▶ _Exercise data_:
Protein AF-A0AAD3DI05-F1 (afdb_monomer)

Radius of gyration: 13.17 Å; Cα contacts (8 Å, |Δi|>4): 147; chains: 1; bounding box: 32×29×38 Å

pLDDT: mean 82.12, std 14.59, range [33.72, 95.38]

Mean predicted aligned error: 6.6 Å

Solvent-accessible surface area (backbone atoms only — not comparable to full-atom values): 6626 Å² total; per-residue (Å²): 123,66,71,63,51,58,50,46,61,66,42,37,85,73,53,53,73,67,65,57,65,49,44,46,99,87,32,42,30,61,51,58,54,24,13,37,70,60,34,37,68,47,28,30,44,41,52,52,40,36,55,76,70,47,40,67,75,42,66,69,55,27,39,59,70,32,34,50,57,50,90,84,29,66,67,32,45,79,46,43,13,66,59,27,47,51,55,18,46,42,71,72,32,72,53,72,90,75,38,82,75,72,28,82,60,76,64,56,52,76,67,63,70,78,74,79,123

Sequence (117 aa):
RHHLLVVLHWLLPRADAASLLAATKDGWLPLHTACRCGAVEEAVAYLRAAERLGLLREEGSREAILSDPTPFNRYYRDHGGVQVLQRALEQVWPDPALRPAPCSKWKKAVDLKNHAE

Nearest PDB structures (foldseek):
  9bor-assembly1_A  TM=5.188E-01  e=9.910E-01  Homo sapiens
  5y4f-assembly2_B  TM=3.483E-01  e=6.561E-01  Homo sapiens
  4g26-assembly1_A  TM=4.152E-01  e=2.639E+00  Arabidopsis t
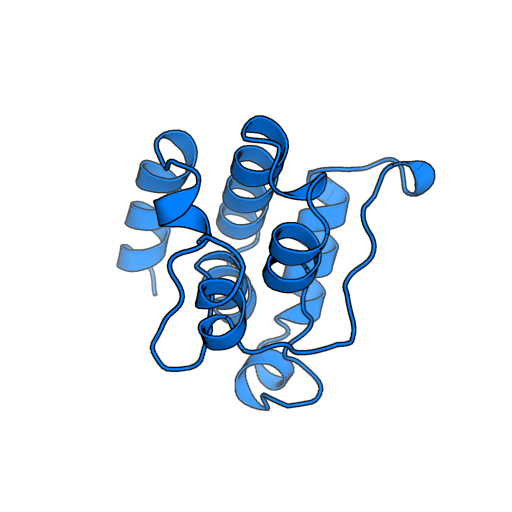haliana
  1k3z-assembly1_D  TM=3.999E-01  e=2.147E+00  Mus musculus
  6wj5-assembly1_D  TM=3.879E-01  e=3.243E+00  Homo sapiens

Secondary structure (DSSP, 8-state):
-HHHHHHHHHHGGG--HHHHT---TT---HHHHHHHHT-HHHHHHHHHHHHHTTTTTSHHHHHHHTB--TTT-HHHHHTTHHHHHHHHHHHH--STTTPPPPB-----GGGGGGS--

Structure (mmCIF, N/CA/C/O backbone):
data_AF-A0AAD3DI05-F1
#
_entry.id   AF-A0AAD3DI05-F1
#
loop_
_atom_site.group_PDB
_atom_site.id
_atom_site.type_symbol
_atom_site.label_atom_id
_atom_site.label_alt_id
_atom_site.label_comp_id
_atom_site.label_asym_id
_atom_site.label_entity_id
_atom_site.label_seq_id
_atom_site.pdbx_PDB_ins_code
_atom_site.Cartn_x
_atom_site.Cartn_y
_atom_site.Cartn_z
_atom_site.occupancy
_atom_site.B_iso_or_equiv
_atom_site.auth_seq_id
_atom_site.auth_comp_id
_atom_site.auth_asym_id
_atom_site.auth_atom_id
_atom_site.pdbx_PDB_model_num
ATOM 1 N N . ARG A 1 1 ? 7.287 -11.480 -11.795 1.00 55.25 1 ARG A N 1
ATOM 2 C CA . ARG A 1 1 ? 6.197 -10.592 -11.313 1.00 55.25 1 ARG A CA 1
ATOM 3 C C . ARG A 1 1 ? 4.967 -11.367 -10.814 1.00 55.25 1 ARG A C 1
ATOM 5 O O . ARG A 1 1 ? 4.404 -10.926 -9.831 1.00 55.25 1 ARG A O 1
ATOM 12 N N . HIS A 1 2 ? 4.608 -12.531 -11.375 1.00 58.12 2 HIS A N 1
ATOM 13 C CA . HIS A 1 2 ? 3.375 -13.255 -11.009 1.00 58.12 2 HIS A CA 1
ATOM 14 C C . HIS A 1 2 ? 3.366 -13.958 -9.634 1.00 58.12 2 HIS A C 1
ATOM 16 O O . HIS A 1 2 ? 2.357 -13.898 -8.945 1.00 58.12 2 HIS A O 1
ATOM 22 N N . HIS A 1 3 ? 4.469 -14.568 -9.181 1.00 72.06 3 HIS A N 1
ATOM 23 C CA . HIS A 1 3 ? 4.447 -15.344 -7.925 1.00 72.06 3 HIS A CA 1
ATOM 24 C C . HIS A 1 3 ? 4.174 -14.503 -6.669 1.00 72.06 3 HIS A C 1
ATOM 26 O O . HIS A 1 3 ? 3.449 -14.946 -5.787 1.00 72.06 3 HIS A O 1
ATOM 32 N N . LEU A 1 4 ? 4.707 -13.278 -6.600 1.00 71.12 4 LEU A N 1
ATOM 33 C CA . LEU A 1 4 ? 4.493 -12.397 -5.448 1.00 71.12 4 LEU A CA 1
ATOM 34 C C . LEU A 1 4 ? 3.034 -11.927 -5.353 1.00 71.12 4 LEU A C 1
ATOM 36 O O . LEU A 1 4 ? 2.492 -11.863 -4.258 1.00 71.12 4 LEU A O 1
ATOM 40 N N . LEU A 1 5 ? 2.400 -11.636 -6.491 1.00 71.81 5 LEU A N 1
ATOM 41 C CA . LEU A 1 5 ? 1.008 -11.179 -6.538 1.00 71.81 5 LEU A CA 1
ATOM 42 C C . LEU A 1 5 ? 0.044 -12.273 -6.082 1.00 71.81 5 LEU A C 1
ATOM 
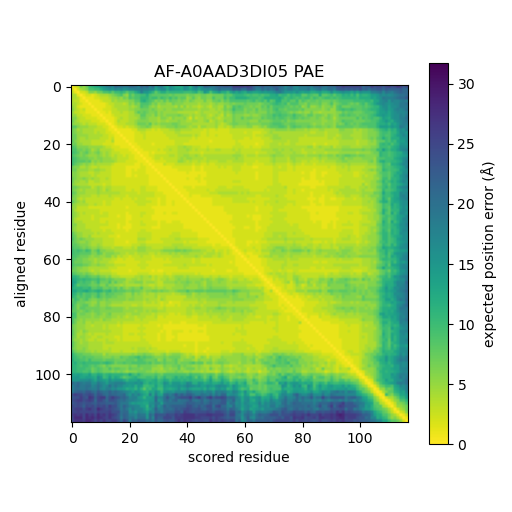44 O O . LEU A 1 5 ? -0.796 -12.027 -5.226 1.00 71.81 5 LEU A O 1
ATOM 48 N N . VAL A 1 6 ? 0.255 -13.511 -6.540 1.00 77.31 6 VAL A N 1
ATOM 49 C CA . VAL A 1 6 ? -0.529 -14.674 -6.089 1.00 77.31 6 VAL A CA 1
ATOM 50 C C . VAL A 1 6 ? -0.425 -14.864 -4.571 1.00 77.31 6 VAL A C 1
ATOM 52 O O . VAL A 1 6 ? -1.432 -15.101 -3.905 1.00 77.31 6 VAL A O 1
ATOM 55 N N . VAL A 1 7 ? 0.778 -14.717 -4.008 1.00 78.19 7 VAL A N 1
ATOM 56 C CA . VAL A 1 7 ? 0.986 -14.812 -2.556 1.00 78.19 7 VAL A CA 1
ATOM 57 C C . VAL A 1 7 ? 0.290 -13.665 -1.823 1.00 78.19 7 VAL A C 1
ATOM 59 O O . VAL A 1 7 ? -0.400 -13.918 -0.840 1.00 78.19 7 VAL A O 1
ATOM 62 N N . LEU A 1 8 ? 0.416 -12.421 -2.296 1.00 78.56 8 LEU A N 1
ATOM 63 C CA . LEU A 1 8 ? -0.238 -11.262 -1.678 1.00 78.56 8 LEU A CA 1
ATOM 64 C C . LEU A 1 8 ? -1.762 -11.
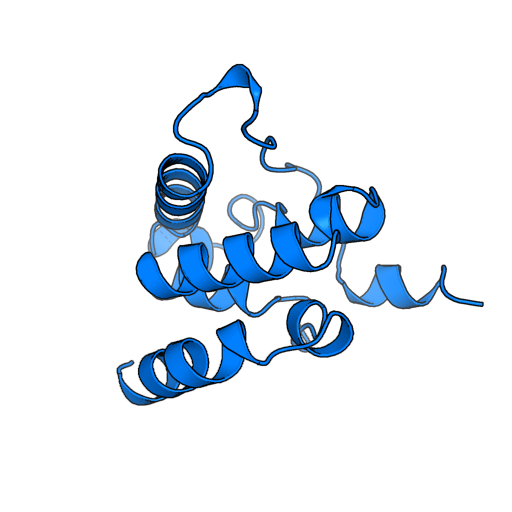384 -1.714 1.00 78.56 8 LEU A C 1
ATOM 66 O O . LEU A 1 8 ? -2.411 -11.186 -0.689 1.00 78.56 8 LEU A O 1
ATOM 70 N N . HIS A 1 9 ? -2.326 -11.779 -2.853 1.00 77.69 9 HIS A N 1
ATOM 71 C CA . HIS A 1 9 ? -3.758 -12.008 -3.004 1.00 77.69 9 HIS A CA 1
ATOM 72 C C . HIS A 1 9 ? -4.287 -13.041 -1.994 1.00 77.69 9 HIS A C 1
ATOM 74 O O . HIS A 1 9 ? -5.344 -12.849 -1.395 1.00 77.69 9 HIS A O 1
ATOM 80 N N . TRP A 1 10 ? -3.534 -14.117 -1.748 1.00 82.56 10 TRP A N 1
ATOM 81 C CA . TRP A 1 10 ? -3.914 -15.150 -0.783 1.00 82.56 10 TRP A CA 1
ATOM 82 C C . TRP A 1 10 ? -3.702 -14.732 0.686 1.00 82.56 10 TRP A C 1
ATOM 84 O O . TRP A 1 10 ? -4.511 -15.085 1.555 1.00 82.56 10 TRP A O 1
ATOM 94 N N . LEU A 1 11 ? -2.627 -13.987 0.966 1.00 83.06 11 LEU A N 1
ATOM 95 C CA . LEU A 1 11 ? -2.186 -13.628 2.317 1.00 83.06 11 LEU A CA 1
ATOM 96 C C . LEU A 1 11 ? -2.956 -12.435 2.900 1.00 83.06 11 LEU A C 1
ATOM 98 O O . LEU A 1 11 ? -3.365 -12.492 4.056 1.00 83.06 11 LEU A O 1
ATOM 102 N N . LEU A 1 12 ? -3.178 -11.367 2.125 1.00 84.44 12 LEU A N 1
ATOM 103 C CA . LEU A 1 12 ? -3.751 -10.103 2.618 1.00 84.44 12 LEU A CA 1
ATOM 104 C C . LEU A 1 12 ? -5.118 -10.254 3.315 1.00 84.44 12 LEU A C 1
ATOM 106 O O . LEU A 1 12 ? -5.310 -9.624 4.356 1.00 84.44 12 LEU A O 1
ATOM 110 N N . PRO A 1 13 ? -6.047 -11.118 2.856 1.00 81.69 13 PRO A N 1
ATOM 111 C CA . PRO A 1 13 ? -7.301 -11.360 3.573 1.00 81.69 13 PRO A CA 1
ATOM 112 C C . PRO A 1 13 ? -7.121 -11.953 4.980 1.00 81.69 13 PRO A C 1
ATOM 114 O O . PRO A 1 13 ? -8.011 -11.820 5.817 1.00 81.69 13 PRO A O 1
ATOM 117 N N . ARG A 1 14 ? -5.987 -12.615 5.237 1.00 87.25 14 ARG A N 1
ATOM 118 C CA . ARG A 1 14 ? -5.649 -13.311 6.492 1.00 87.25 14 ARG A CA 1
ATOM 119 C C . ARG A 1 14 ? -4.593 -12.575 7.315 1.00 87.25 14 ARG A C 1
ATOM 121 O O . ARG A 1 14 ? -4.293 -13.005 8.423 1.00 87.25 14 ARG A O 1
ATOM 128 N N . ALA A 1 15 ? -4.027 -11.501 6.772 1.00 88.44 15 ALA A N 1
ATOM 129 C CA . ALA A 1 15 ? -3.003 -10.718 7.437 1.00 88.44 15 ALA A CA 1
ATOM 130 C C . ALA A 1 15 ? -3.577 -10.003 8.668 1.00 88.44 15 ALA A C 1
ATOM 132 O O . ALA A 1 15 ? -4.713 -9.510 8.662 1.00 88.44 15 ALA A O 1
ATOM 133 N N . ASP A 1 16 ? -2.764 -9.947 9.718 1.00 90.81 16 ASP A N 1
ATOM 134 C CA . ASP A 1 16 ? -2.994 -9.122 10.894 1.00 90.81 16 ASP A CA 1
ATOM 135 C C . ASP A 1 16 ? -2.384 -7.720 10.714 1.00 90.81 16 ASP A C 1
ATOM 137 O O . ASP A 1 16 ? -1.756 -7.398 9.698 1.00 90.81 16 ASP A O 1
ATOM 141 N N . ALA A 1 17 ? -2.594 -6.862 11.712 1.00 88.94 17 ALA A N 1
ATOM 142 C CA . ALA A 1 17 ? -2.078 -5.497 11.712 1.00 88.94 17 ALA A CA 1
ATOM 143 C C . ALA A 1 17 ? -0.545 -5.454 11.601 1.00 88.94 17 ALA A C 1
ATOM 145 O O . ALA A 1 17 ? -0.003 -4.687 10.804 1.00 88.94 17 ALA A O 1
ATOM 146 N N . ALA A 1 18 ? 0.146 -6.311 12.358 1.00 89.06 18 ALA A N 1
ATOM 147 C CA . ALA A 1 18 ? 1.603 -6.372 12.372 1.00 89.06 18 ALA A CA 1
ATOM 148 C C . ALA A 1 18 ? 2.171 -6.737 10.992 1.00 89.06 18 ALA A C 1
ATOM 150 O O . ALA A 1 18 ? 3.142 -6.131 10.545 1.00 89.06 18 ALA A O 1
ATOM 151 N N . SER A 1 19 ? 1.533 -7.672 10.285 1.00 89.94 19 SER A N 1
ATOM 152 C CA . SER A 1 19 ? 1.937 -8.095 8.943 1.00 89.94 19 SER A CA 1
ATOM 153 C C . SER A 1 19 ? 1.747 -6.997 7.899 1.00 89.94 19 SER A C 1
ATOM 155 O O . SER A 1 19 ? 2.587 -6.843 7.015 1.00 89.94 19 SER A O 1
ATOM 157 N N . LEU A 1 20 ? 0.666 -6.213 7.985 1.00 90.19 20 LEU A N 1
ATOM 158 C CA . LEU A 1 20 ? 0.443 -5.085 7.071 1.00 90.19 20 LEU A CA 1
ATOM 159 C C . LEU A 1 20 ? 1.454 -3.958 7.312 1.00 90.19 20 LEU A C 1
ATOM 161 O O . LEU A 1 20 ? 1.926 -3.350 6.358 1.00 90.19 20 LEU A O 1
ATOM 165 N N . LEU A 1 21 ? 1.842 -3.719 8.565 1.00 91.06 21 LEU A N 1
ATOM 166 C CA . LEU A 1 21 ? 2.821 -2.691 8.935 1.00 91.06 21 LEU A CA 1
ATOM 167 C C . LEU A 1 21 ? 4.282 -3.174 8.867 1.00 91.06 21 LEU A C 1
ATOM 169 O O . LEU A 1 21 ? 5.207 -2.399 9.127 1.00 91.06 21 LEU A O 1
ATOM 173 N N . ALA A 1 22 ? 4.516 -4.435 8.493 1.00 88.19 22 ALA A N 1
ATOM 174 C CA . ALA A 1 22 ? 5.852 -4.995 8.345 1.00 88.19 22 ALA A CA 1
ATOM 175 C C . ALA A 1 22 ? 6.557 -4.387 7.125 1.00 88.19 22 ALA A C 1
ATOM 177 O O . ALA A 1 22 ? 6.365 -4.798 5.979 1.00 88.19 22 ALA A O 1
ATOM 178 N N . ALA A 1 23 ? 7.388 -3.384 7.386 1.00 86.56 23 ALA A N 1
ATOM 179 C CA . ALA A 1 23 ? 8.131 -2.691 6.352 1.00 86.56 23 ALA A CA 1
ATOM 180 C C . ALA A 1 23 ? 9.415 -3.426 5.942 1.00 86.56 23 ALA A C 1
ATOM 182 O O . ALA A 1 23 ? 10.085 -4.066 6.757 1.00 86.56 23 ALA A O 1
ATOM 183 N N . THR A 1 24 ? 9.820 -3.264 4.682 1.00 84.69 24 THR A N 1
ATOM 184 C C
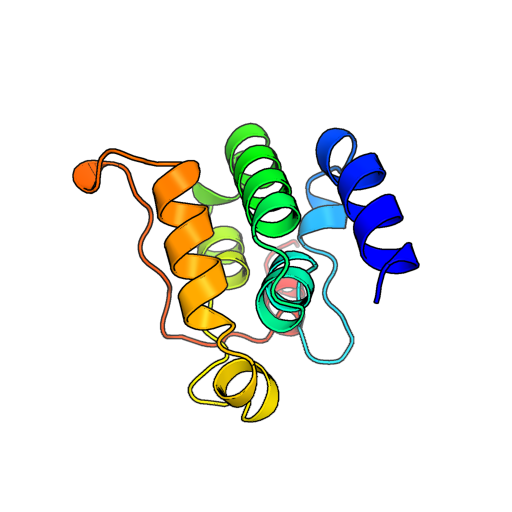A . THR A 1 24 ? 11.162 -3.648 4.225 1.00 84.69 24 THR A CA 1
ATOM 185 C C . THR A 1 24 ? 12.244 -2.788 4.893 1.00 84.69 24 THR A C 1
ATOM 187 O O . THR A 1 24 ? 11.959 -1.780 5.542 1.00 84.69 24 THR A O 1
ATOM 190 N N . LYS A 1 25 ? 13.519 -3.131 4.662 1.00 81.50 25 LYS A N 1
ATOM 191 C CA . LYS A 1 25 ? 14.675 -2.318 5.085 1.00 81.50 25 LYS A CA 1
ATOM 192 C C . LYS A 1 25 ? 14.594 -0.858 4.611 1.00 81.50 25 LYS A C 1
ATOM 194 O O . LYS A 1 25 ? 15.073 0.034 5.304 1.00 81.50 25 LYS A O 1
ATOM 199 N N . ASP A 1 26 ? 13.952 -0.621 3.470 1.00 79.50 26 ASP A N 1
ATOM 200 C CA . ASP A 1 26 ? 13.767 0.713 2.889 1.00 79.50 26 ASP A CA 1
ATOM 201 C C . ASP A 1 26 ? 12.496 1.415 3.399 1.00 79.50 26 ASP A C 1
ATOM 203 O O . ASP A 1 26 ? 12.124 2.482 2.911 1.00 79.50 26 ASP A O 1
ATOM 207 N N . GLY A 1 27 ? 11.810 0.827 4.385 1.00 83.75 27 GLY A N 1
ATOM 208 C CA . GLY A 1 27 ? 10.583 1.364 4.963 1.00 83.75 27 GLY A CA 1
ATOM 209 C C . GLY A 1 27 ? 9.338 1.100 4.118 1.00 83.75 27 GLY A C 1
ATOM 210 O O . GLY A 1 27 ? 8.331 1.776 4.300 1.00 83.75 27 GLY A O 1
ATOM 211 N N . TRP A 1 28 ? 9.379 0.152 3.177 1.00 86.81 28 TRP A N 1
ATOM 212 C CA . TRP A 1 28 ? 8.235 -0.109 2.304 1.00 86.81 28 TRP A CA 1
ATOM 213 C C . TRP A 1 28 ? 7.266 -1.104 2.906 1.00 86.81 28 TRP A C 1
ATOM 215 O O . TRP A 1 28 ? 7.636 -2.238 3.183 1.00 86.81 28 TRP A O 1
ATOM 225 N N . LEU A 1 29 ? 6.007 -0.704 2.998 1.00 91.06 29 LEU A N 1
ATOM 226 C CA . LEU A 1 29 ? 4.910 -1.599 3.308 1.00 91.06 29 LEU A CA 1
ATOM 227 C C . LEU A 1 29 ? 4.543 -2.467 2.090 1.00 91.06 29 LEU A C 1
ATOM 229 O O . LEU A 1 29 ? 4.872 -2.114 0.944 1.00 91.06 29 LEU A O 1
ATOM 233 N N . PRO A 1 30 ? 3.816 -3.579 2.300 1.00 90.88 30 PRO A N 1
ATOM 234 C CA . PRO A 1 30 ? 3.284 -4.390 1.210 1.00 90.88 30 PRO A CA 1
ATOM 235 C C . PRO A 1 30 ? 2.478 -3.569 0.187 1.00 90.88 30 PRO A C 1
ATOM 237 O O . PRO A 1 30 ? 2.610 -3.815 -1.012 1.00 90.88 30 PRO A O 1
ATOM 240 N N . LEU A 1 31 ? 1.748 -2.530 0.624 1.00 92.56 31 LEU A N 1
ATOM 241 C CA . LEU A 1 31 ? 1.039 -1.601 -0.267 1.00 92.56 31 LEU A CA 1
ATOM 242 C C . LEU A 1 31 ? 1.977 -0.872 -1.236 1.00 92.56 31 LEU A C 1
ATOM 244 O O . LEU A 1 31 ? 1.745 -0.894 -2.441 1.00 92.56 31 LEU A O 1
ATOM 248 N N . HIS A 1 32 ? 3.070 -0.277 -0.746 1.00 90.06 32 HIS A N 1
ATOM 249 C CA . HIS A 1 32 ? 4.040 0.419 -1.603 1.00 90.06 32 HIS A CA 1
ATOM 250 C C . HIS A 1 32 ? 4.635 -0.527 -2.653 1.00 90.06 32 HIS A C 1
ATOM 252 O O . HIS A 1 32 ? 4.855 -0.148 -3.806 1.00 90.06 32 HIS A O 1
ATOM 258 N N . THR A 1 33 ? 4.850 -1.787 -2.269 1.00 87.94 33 THR A N 1
ATOM 259 C CA . THR A 1 33 ? 5.332 -2.822 -3.185 1.00 87.94 33 THR A CA 1
ATOM 260 C C . THR A 1 33 ? 4.292 -3.153 -4.256 1.00 87.94 33 THR A C 1
ATOM 262 O O . THR A 1 33 ? 4.654 -3.198 -5.433 1.00 87.94 33 THR A O 1
ATOM 265 N N . ALA A 1 34 ? 3.020 -3.330 -3.884 1.00 90.00 34 ALA A N 1
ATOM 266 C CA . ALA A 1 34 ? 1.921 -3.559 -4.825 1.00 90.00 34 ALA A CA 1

▶ _Exercise objective_: Looking at the data above, write out exactly the lines that start at the one containing "ATOM 215 O O" and end at the one containing "ATOM 227 C C"; include both and nothing beyond.

▶ _Answer section_:
ATOM 215 O O . TRP A 1 28 ? 7.636 -2.238 3.183 1.00 86.81 28 TRP A O 1
ATOM 225 N N . LEU A 1 29 ? 6.007 -0.704 2.998 1.00 91.06 29 LEU A N 1
ATOM 226 C CA . LEU A 1 29 ? 4.910 -1.599 3.308 1.00 91.06 29 LEU A CA 1
ATOM 227 C C . LEU A 1 29 ? 4.543 -2.467 2.090 1.00 91.06 29 LEU A C 1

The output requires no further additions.